[Stored entries]
* * * *
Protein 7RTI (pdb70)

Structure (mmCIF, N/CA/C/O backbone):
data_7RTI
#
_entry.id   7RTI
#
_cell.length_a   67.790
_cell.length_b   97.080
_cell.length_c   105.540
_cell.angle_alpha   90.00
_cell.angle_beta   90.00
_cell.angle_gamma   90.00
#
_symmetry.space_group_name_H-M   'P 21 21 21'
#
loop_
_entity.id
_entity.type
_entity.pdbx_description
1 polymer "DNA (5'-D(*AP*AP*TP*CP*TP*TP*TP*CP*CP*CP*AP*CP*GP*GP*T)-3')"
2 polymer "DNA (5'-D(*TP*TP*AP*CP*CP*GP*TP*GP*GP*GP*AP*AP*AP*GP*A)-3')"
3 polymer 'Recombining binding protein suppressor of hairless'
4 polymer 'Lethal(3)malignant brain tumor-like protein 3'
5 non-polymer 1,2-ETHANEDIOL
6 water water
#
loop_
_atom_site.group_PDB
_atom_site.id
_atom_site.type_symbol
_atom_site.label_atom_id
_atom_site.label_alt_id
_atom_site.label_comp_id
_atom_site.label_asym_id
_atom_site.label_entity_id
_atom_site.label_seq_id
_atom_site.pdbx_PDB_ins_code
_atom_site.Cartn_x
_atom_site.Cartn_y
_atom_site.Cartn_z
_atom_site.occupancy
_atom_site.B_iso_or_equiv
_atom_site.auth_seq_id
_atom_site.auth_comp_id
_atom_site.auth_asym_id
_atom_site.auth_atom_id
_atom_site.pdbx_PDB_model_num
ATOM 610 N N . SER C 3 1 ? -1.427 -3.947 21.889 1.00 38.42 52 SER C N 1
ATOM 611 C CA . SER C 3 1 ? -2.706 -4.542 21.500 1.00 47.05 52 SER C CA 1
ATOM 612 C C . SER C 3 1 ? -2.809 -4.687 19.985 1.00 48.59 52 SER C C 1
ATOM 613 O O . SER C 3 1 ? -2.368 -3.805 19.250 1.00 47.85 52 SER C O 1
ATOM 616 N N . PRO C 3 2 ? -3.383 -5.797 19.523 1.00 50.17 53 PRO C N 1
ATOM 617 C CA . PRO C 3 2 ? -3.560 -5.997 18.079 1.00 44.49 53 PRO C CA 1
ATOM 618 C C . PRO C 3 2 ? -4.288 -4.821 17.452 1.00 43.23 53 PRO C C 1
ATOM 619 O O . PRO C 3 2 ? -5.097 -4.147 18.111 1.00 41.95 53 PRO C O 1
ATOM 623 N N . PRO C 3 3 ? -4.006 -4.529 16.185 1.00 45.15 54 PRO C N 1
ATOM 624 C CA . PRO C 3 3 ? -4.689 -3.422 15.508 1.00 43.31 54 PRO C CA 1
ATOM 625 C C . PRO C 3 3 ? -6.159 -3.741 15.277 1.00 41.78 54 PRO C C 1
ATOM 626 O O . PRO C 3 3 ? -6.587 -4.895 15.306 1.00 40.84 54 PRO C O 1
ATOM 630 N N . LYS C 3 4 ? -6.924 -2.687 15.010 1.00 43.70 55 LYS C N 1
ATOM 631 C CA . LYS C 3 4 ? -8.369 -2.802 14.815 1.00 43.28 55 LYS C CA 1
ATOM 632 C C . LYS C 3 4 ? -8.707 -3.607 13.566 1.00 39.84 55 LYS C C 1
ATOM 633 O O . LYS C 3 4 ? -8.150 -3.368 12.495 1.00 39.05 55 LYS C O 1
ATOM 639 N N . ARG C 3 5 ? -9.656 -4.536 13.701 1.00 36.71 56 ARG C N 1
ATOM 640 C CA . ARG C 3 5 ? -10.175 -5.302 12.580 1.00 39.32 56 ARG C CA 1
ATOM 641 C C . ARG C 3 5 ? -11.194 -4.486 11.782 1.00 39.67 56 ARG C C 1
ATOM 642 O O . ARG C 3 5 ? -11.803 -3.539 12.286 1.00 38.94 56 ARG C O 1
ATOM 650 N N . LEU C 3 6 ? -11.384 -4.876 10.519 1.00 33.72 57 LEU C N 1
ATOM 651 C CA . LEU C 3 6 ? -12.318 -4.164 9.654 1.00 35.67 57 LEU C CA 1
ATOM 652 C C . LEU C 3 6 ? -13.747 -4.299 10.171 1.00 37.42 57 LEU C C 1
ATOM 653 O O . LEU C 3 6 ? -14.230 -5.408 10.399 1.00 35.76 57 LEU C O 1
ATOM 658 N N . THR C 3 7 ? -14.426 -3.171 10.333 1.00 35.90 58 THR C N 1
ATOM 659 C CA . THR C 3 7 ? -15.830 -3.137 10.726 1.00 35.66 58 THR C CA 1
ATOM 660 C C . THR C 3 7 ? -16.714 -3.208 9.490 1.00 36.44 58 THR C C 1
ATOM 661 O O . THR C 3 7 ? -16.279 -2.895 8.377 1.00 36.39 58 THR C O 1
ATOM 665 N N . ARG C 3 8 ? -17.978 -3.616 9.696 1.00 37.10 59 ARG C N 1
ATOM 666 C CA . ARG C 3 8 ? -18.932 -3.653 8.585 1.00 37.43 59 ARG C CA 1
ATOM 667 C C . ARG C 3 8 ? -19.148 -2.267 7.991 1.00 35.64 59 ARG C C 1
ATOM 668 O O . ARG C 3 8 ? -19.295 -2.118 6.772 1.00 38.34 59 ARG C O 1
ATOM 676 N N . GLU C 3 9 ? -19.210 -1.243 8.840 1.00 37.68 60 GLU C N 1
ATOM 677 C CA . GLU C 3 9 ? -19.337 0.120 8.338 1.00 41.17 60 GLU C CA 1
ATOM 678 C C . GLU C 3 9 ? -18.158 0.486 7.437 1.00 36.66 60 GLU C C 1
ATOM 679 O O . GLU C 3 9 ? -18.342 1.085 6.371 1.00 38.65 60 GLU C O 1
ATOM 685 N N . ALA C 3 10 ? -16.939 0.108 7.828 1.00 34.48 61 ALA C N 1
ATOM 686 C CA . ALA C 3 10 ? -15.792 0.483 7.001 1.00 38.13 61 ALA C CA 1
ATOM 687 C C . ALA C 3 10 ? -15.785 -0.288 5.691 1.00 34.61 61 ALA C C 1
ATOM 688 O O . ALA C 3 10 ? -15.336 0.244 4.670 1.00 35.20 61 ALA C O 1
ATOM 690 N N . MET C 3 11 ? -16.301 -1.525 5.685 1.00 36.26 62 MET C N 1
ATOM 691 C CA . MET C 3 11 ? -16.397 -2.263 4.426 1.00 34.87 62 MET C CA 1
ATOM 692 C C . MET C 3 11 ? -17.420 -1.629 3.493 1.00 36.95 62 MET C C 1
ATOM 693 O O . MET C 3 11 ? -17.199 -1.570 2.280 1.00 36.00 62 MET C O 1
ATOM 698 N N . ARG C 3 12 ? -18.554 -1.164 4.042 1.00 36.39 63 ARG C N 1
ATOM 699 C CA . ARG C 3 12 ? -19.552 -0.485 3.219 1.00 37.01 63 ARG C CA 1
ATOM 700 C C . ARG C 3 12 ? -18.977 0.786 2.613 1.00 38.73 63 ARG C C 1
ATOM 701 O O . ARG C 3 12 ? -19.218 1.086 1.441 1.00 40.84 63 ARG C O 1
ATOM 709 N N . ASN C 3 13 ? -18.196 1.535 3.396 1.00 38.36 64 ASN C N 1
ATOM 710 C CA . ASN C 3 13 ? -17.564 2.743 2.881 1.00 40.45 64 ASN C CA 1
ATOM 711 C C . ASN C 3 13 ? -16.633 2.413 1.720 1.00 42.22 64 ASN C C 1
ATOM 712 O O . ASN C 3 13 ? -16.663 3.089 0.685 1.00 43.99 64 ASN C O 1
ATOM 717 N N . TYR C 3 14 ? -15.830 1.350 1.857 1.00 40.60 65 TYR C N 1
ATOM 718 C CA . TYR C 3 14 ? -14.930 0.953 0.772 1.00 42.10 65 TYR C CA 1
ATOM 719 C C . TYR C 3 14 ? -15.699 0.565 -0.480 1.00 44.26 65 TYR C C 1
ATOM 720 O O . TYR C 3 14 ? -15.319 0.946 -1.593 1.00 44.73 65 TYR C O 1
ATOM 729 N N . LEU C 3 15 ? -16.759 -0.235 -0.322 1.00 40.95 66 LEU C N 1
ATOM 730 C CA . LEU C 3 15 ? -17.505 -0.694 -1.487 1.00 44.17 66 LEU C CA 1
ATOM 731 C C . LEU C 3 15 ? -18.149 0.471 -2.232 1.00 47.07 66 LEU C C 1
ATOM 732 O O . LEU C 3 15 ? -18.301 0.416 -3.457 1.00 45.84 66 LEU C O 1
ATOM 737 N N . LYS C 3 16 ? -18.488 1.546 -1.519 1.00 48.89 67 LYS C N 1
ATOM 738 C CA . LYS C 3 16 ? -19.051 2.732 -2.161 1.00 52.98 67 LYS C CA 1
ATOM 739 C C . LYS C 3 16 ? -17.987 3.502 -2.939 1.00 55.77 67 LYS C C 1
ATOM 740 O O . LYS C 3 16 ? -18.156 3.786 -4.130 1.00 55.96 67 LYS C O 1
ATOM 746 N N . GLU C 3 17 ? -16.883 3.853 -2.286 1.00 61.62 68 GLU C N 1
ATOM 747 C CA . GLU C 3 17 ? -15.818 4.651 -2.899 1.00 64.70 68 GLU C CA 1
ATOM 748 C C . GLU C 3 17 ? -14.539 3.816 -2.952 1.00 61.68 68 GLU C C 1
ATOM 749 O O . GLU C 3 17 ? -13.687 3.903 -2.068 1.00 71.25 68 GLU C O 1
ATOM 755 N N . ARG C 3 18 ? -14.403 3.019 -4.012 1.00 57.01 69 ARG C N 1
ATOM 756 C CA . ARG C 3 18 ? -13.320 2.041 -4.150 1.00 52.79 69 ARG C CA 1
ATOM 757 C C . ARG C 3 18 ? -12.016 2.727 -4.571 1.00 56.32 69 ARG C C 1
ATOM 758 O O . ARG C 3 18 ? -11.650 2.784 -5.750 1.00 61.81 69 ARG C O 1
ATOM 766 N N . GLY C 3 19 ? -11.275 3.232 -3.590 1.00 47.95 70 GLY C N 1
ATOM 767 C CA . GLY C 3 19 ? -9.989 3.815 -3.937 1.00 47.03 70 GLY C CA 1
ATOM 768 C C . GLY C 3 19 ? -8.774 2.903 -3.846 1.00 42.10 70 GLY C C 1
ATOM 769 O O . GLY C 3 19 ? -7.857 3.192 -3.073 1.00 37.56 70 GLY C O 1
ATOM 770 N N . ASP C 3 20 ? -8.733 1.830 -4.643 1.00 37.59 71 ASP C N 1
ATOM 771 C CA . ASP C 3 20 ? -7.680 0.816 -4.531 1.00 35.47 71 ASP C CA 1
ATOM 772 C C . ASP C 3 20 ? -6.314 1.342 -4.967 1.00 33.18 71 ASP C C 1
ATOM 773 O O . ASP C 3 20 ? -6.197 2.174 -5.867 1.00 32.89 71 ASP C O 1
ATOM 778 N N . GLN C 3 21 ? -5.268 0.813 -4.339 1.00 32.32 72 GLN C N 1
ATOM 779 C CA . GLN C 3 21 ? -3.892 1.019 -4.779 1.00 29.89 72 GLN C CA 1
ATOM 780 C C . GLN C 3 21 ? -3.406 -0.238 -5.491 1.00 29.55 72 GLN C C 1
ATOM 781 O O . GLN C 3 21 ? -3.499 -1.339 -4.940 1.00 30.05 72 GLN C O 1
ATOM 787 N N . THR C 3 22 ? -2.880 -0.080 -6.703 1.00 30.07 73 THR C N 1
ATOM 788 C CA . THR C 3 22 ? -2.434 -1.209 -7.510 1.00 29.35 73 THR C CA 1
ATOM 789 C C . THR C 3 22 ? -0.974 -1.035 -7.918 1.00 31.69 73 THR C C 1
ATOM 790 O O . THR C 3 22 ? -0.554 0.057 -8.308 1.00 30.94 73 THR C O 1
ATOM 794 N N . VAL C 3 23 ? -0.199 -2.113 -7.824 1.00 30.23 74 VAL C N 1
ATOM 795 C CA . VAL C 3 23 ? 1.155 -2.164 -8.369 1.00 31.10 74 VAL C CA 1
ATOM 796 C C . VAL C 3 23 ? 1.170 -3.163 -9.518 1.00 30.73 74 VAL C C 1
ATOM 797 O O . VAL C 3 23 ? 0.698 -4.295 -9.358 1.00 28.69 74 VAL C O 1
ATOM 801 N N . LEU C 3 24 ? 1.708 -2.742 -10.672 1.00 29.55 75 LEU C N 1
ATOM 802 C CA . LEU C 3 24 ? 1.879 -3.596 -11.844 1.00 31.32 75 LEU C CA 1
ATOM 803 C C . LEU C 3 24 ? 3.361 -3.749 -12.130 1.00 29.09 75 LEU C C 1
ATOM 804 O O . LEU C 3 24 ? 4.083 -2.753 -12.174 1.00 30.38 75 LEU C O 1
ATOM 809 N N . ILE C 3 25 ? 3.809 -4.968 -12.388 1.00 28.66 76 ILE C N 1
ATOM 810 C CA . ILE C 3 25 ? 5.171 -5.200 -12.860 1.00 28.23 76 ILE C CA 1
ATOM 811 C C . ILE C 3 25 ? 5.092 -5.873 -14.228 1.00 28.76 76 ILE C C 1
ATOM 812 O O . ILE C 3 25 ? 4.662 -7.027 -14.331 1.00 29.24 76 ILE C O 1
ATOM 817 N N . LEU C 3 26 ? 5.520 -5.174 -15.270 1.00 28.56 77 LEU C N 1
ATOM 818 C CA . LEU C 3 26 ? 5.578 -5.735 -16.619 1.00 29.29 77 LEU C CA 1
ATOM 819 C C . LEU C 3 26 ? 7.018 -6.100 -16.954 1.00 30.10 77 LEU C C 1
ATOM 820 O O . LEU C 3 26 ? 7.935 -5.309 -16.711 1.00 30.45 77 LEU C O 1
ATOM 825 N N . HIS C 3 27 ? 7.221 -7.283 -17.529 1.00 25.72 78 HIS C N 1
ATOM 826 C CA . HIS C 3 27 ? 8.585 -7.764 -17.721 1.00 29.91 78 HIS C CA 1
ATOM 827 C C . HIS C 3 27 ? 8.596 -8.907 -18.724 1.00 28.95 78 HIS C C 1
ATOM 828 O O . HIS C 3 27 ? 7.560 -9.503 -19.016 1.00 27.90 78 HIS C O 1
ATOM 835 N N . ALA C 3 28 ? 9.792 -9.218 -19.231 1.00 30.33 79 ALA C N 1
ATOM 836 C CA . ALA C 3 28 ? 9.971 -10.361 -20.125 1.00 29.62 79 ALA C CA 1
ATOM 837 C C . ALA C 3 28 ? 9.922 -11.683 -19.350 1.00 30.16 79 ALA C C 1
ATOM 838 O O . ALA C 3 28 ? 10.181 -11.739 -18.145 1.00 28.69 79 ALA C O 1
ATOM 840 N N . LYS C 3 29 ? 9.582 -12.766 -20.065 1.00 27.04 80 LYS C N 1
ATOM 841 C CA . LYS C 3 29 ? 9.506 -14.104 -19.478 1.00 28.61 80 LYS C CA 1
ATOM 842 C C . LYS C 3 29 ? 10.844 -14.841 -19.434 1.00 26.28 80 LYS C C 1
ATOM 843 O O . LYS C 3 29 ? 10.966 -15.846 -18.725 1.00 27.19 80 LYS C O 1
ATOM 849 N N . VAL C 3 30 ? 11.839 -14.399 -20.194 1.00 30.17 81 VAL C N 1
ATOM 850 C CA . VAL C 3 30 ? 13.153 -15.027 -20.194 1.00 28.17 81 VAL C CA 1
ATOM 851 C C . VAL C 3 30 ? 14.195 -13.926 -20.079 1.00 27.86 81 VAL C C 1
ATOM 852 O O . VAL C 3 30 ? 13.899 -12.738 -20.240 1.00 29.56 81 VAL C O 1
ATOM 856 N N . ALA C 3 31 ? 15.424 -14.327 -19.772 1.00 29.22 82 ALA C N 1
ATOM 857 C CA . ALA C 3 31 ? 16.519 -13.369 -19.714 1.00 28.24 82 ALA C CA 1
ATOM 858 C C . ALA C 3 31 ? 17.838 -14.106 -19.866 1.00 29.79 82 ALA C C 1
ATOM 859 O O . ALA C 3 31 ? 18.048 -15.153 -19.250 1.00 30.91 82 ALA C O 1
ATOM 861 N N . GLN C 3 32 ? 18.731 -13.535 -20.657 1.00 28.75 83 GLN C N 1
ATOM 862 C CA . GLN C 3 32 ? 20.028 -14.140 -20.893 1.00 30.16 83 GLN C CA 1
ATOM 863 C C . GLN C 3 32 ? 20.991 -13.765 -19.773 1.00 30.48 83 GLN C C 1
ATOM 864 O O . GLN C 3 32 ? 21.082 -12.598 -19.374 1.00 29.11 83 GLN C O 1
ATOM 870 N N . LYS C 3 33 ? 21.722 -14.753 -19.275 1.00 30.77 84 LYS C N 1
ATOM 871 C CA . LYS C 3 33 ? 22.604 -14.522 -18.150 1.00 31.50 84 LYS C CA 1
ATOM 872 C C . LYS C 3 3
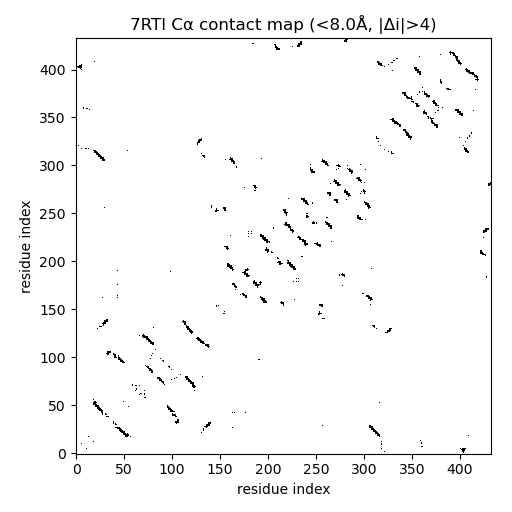3 ? 23.903 -13.855 -18.605 1.00 32.34 84 LYS C C 1
ATOM 873 O O . LYS C 3 33 ? 24.298 -13.923 -19.780 1.00 32.21 84 LYS C O 1
ATOM 879 N N . SER C 3 34 ? 24.574 -13.212 -17.646 1.00 31.72 85 SER C N 1
ATOM 880 C CA . SER C 3 34 ? 25.852 -12.535 -17.857 1.00 31.97 85 SER C CA 1
ATOM 881 C C . SER C 3 34 ? 26.978 -13.327 -17.197 1.00 35.09 85 SER C C 1
ATOM 882 O O . SER C 3 34 ? 26.852 -13.741 -16.040 1.00 36.28 85 SER C O 1
ATOM 885 N N . TYR C 3 35 ? 28.075 -13.520 -17.921 1.00 29.19 86 TYR C N 1
ATOM 886 C CA . TYR C 3 35 ? 29.250 -14.220 -17.423 1.00 35.06 86 TYR C CA 1
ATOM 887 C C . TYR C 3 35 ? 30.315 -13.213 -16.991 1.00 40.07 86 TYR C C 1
* * * *
(Your instructions) Of the entries above, repeat exactly the lines from the line with "ATOM 873 O O" through the line with "ATOM 886 C CA", both of them included.

(Result below)
ATOM 873 O O . LYS C 3 33 ? 24.298 -13.923 -19.780 1.00 32.21 84 LYS C O 1
ATOM 879 N N . SER C 3 34 ? 24.574 -13.212 -17.646 1.00 31.72 85 SER C N 1
ATOM 880 C CA . SER C 3 34 ? 25.852 -12.535 -17.857 1.00 31.97 85 SER C CA 1
ATOM 881 C C . SER C 3 34 ? 26.978 -13.327 -17.197 1.00 35.09 85 SER C C 1
ATOM 882 O O . SER C 3 34 ? 26.852 -13.741 -16.040 1.00 36.28 85 SER C O 1
ATOM 885 N N . TYR C 3 35 ? 28.075 -13.520 -17.921 1.00 29.19 86 TYR C N 1
ATOM 886 C CA . TYR C 3 35 ? 29.250 -14.220 -17.423 1.00 35.06 86 TYR C CA 1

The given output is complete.